_WORK REQUIRED_
Look through the listing below for the line with "ATOM 35 C C" and the line with "ATOM 42 C C". Copy both, along with every line between them, exactly and with no pictures.

RECORDS FOR THE EXERCISE: Begin

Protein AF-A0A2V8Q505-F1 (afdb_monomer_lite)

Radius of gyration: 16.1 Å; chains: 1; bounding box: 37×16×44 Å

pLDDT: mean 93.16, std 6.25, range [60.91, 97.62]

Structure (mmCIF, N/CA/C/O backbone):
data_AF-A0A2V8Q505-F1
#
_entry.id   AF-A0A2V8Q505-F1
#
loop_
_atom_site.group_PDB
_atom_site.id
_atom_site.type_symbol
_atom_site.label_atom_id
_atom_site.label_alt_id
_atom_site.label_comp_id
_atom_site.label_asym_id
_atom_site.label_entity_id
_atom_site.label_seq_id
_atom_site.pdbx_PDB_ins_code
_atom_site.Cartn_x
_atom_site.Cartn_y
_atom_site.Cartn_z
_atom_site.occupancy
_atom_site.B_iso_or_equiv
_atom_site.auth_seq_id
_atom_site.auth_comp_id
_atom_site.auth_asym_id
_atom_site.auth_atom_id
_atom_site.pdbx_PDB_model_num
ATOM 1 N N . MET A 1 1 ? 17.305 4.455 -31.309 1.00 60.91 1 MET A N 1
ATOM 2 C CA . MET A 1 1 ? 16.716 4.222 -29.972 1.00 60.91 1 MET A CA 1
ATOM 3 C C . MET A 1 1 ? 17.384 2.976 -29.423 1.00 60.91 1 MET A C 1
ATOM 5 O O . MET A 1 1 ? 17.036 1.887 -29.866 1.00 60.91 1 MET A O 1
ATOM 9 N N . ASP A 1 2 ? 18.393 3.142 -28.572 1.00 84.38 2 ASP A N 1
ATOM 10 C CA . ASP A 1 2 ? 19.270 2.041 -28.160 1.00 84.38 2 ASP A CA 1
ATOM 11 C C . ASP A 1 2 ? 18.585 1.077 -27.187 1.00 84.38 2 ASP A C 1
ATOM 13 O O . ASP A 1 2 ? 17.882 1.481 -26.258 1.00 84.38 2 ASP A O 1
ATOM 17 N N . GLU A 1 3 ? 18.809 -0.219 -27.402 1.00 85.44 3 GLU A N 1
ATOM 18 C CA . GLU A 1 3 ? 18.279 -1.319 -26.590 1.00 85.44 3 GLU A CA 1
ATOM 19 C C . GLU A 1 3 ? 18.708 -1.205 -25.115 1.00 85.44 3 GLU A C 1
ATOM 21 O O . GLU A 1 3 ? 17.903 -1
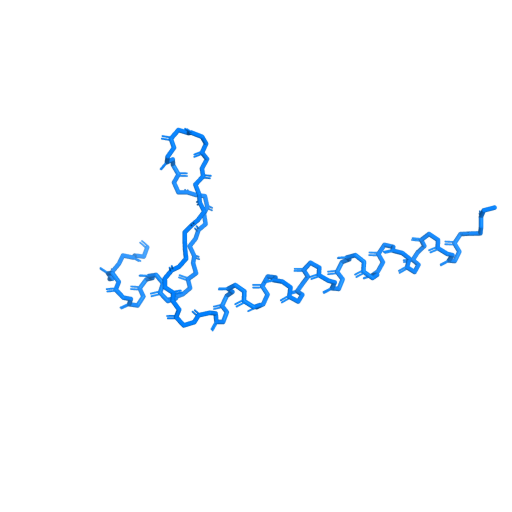.408 -24.205 1.00 85.44 3 GLU A O 1
ATOM 26 N N . VAL A 1 4 ? 19.946 -0.758 -24.871 1.00 89.12 4 VAL A N 1
ATOM 27 C CA . VAL A 1 4 ? 20.506 -0.528 -23.528 1.00 89.12 4 VAL A CA 1
ATOM 28 C C . VAL A 1 4 ? 19.717 0.532 -22.752 1.00 89.12 4 VAL A C 1
ATOM 30 O O . VAL A 1 4 ? 19.503 0.382 -21.548 1.00 89.12 4 VAL A O 1
ATOM 33 N N . THR A 1 5 ? 19.242 1.585 -23.424 1.00 90.25 5 THR A N 1
ATOM 34 C CA . THR A 1 5 ? 18.450 2.650 -22.787 1.00 90.25 5 THR A CA 1
ATOM 35 C C . THR A 1 5 ? 17.092 2.123 -22.339 1.00 90.25 5 THR A C 1
ATOM 37 O O . THR A 1 5 ? 16.710 2.341 -21.193 1.00 90.25 
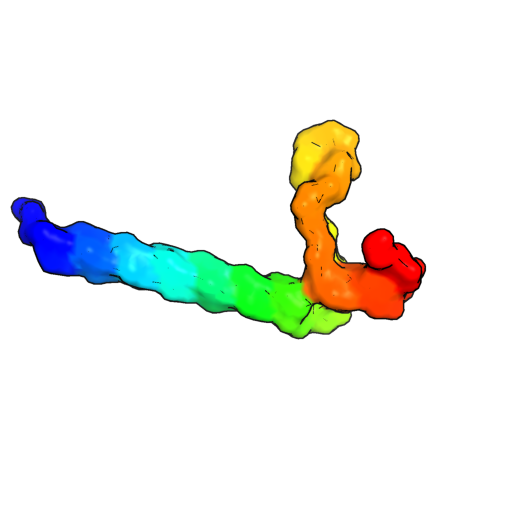5 THR A O 1
ATOM 40 N N . LYS A 1 6 ? 16.410 1.336 -23.183 1.00 90.88 6 LYS A N 1
ATOM 41 C CA . LYS A 1 6 ? 15.122 0.713 -22.831 1.00 90.88 6 LYS A CA 1
ATOM 42 C C . LYS A 1 6 ? 15.245 -0.247 -21.646 1.00 90.88 6 LYS A C 1
ATOM 44 O O . LYS A 1 6 ? 14.380 -0.262 -20.772 1.00 90.88 6 LYS A O 1
ATOM 49 N N . ILE A 1 7 ? 16.320 -1.039 -21.600 1.00 93.38 7 ILE A N 1
ATOM 50 C CA . ILE A 1 7 ? 16.581 -1.956 -20.480 1.00 93.38 7 ILE A CA 1
ATOM 51 C C . ILE A 1 7 ? 16.813 -1.167 -19.187 1.00 93.38 7 ILE A C 1
ATOM 53 O O . ILE A 1 7 ? 16.213 -1.491 -18.163 1.00 93.38 7 ILE A O 1
ATOM 57 N N . ARG A 1 8 ? 17.624 -0.102 -19.234 1.00 92.56 8 ARG A N 1
ATOM 58 C CA . ARG A 1 8 ? 17.873 0.760 -18.068 1.00 92.56 8 ARG A CA 1
ATOM 59 C C . ARG A 1 8 ? 16.607 1.451 -17.565 1.00 92.56 8 ARG A C 1
ATOM 61 O O . ARG A 1 8 ? 16.386 1.498 -16.360 1.00 92.56 8 ARG A O 1
ATOM 68 N N . GLU A 1 9 ? 15.768 1.962 -18.462 1.00 93.38 9 GLU A N 1
ATOM 69 C CA . GLU A 1 9 ? 14.488 2.584 -18
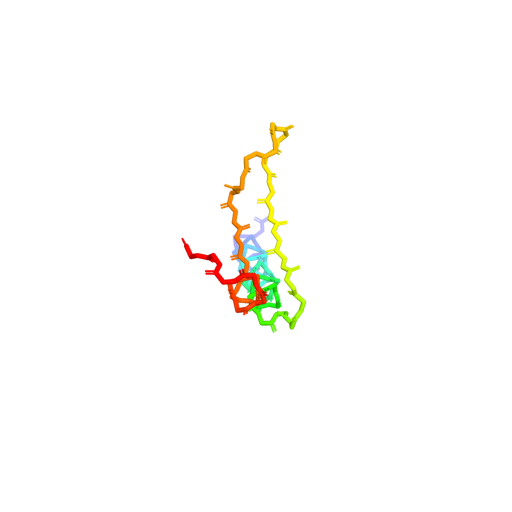.098 1.00 93.38 9 GLU A CA 1
ATOM 70 C C . GLU A 1 9 ? 13.549 1.587 -17.416 1.00 93.38 9 GLU A C 1
ATOM 72 O O . GLU A 1 9 ? 12.984 1.884 -16.363 1.00 93.38 9 GLU A O 1
ATOM 77 N N . ARG A 1 10 ? 13.435 0.372 -17.963 1.00 93.88 10 ARG A N 1
ATOM 78 C CA . ARG A 1 10 ? 12.640 -0.694 -17.350 1.00 93.88 10 ARG A CA 1
ATOM 79 C C . ARG A 1 10 ? 13.144 -1.046 -15.949 1.00 93.88 10 ARG A C 1
ATOM 81 O O . ARG A 1 10 ? 12.339 -1.105 -15.026 1.00 93.88 10 ARG A O 1
ATOM 88 N N . GLN A 1 11 ? 14.452 -1.249 -15.786 1.00 94.12 11 GLN A N 1
ATOM 89 C CA . GLN A 1 11 ? 15.052 -1.573 -14.486 1.00 94.12 11 GLN A CA 1
ATOM 90 C C . GLN A 1 11 ? 14.781 -0.482 -13.449 1.00 94.12 11 GLN A C 1
ATOM 92 O O . GLN A 1 11 ? 14.397 -0.786 -12.323 1.00 94.12 11 GLN A O 1
ATOM 97 N N . ARG A 1 12 ? 14.906 0.788 -13.843 1.00 94.19 12 ARG A N 1
ATOM 98 C CA . ARG A 1 12 ? 14.645 1.924 -12.955 1.00 94.19 12 ARG A CA 1
ATOM 99 C C . ARG A 1 12 ? 13.184 1.986 -12.511 1.00 94.19 12 ARG A C 1
ATOM 101 O O . ARG A 1 12 ? 12.912 2.236 -11.340 1.00 94.19 12 ARG A O 1
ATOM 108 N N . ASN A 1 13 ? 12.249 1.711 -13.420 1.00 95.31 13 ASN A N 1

RECORDS FOR THE EXERCISE: End

_ANSWER_
ATOM 35 C C . THR A 1 5 ? 17.092 2.123 -22.339 1.00 90.25 5 THR A C 1
ATOM 37 O O . THR A 1 5 ? 16.710 2.341 -21.193 1.00 90.25 
5 THR A O 1
ATOM 40 N N . LYS A 1 6 ? 16.410 1.336 -23.183 1.00 90.88 6 LYS A N 1
ATOM 41 C CA . LYS A 1 6 ? 15.122 0.713 -22.831 1.00 90.88 6 LYS A CA 1
ATOM 42 C C . LYS A 1 6 ? 15.245 -0.247 -21.646 1.00 90.88 6 LYS A C 1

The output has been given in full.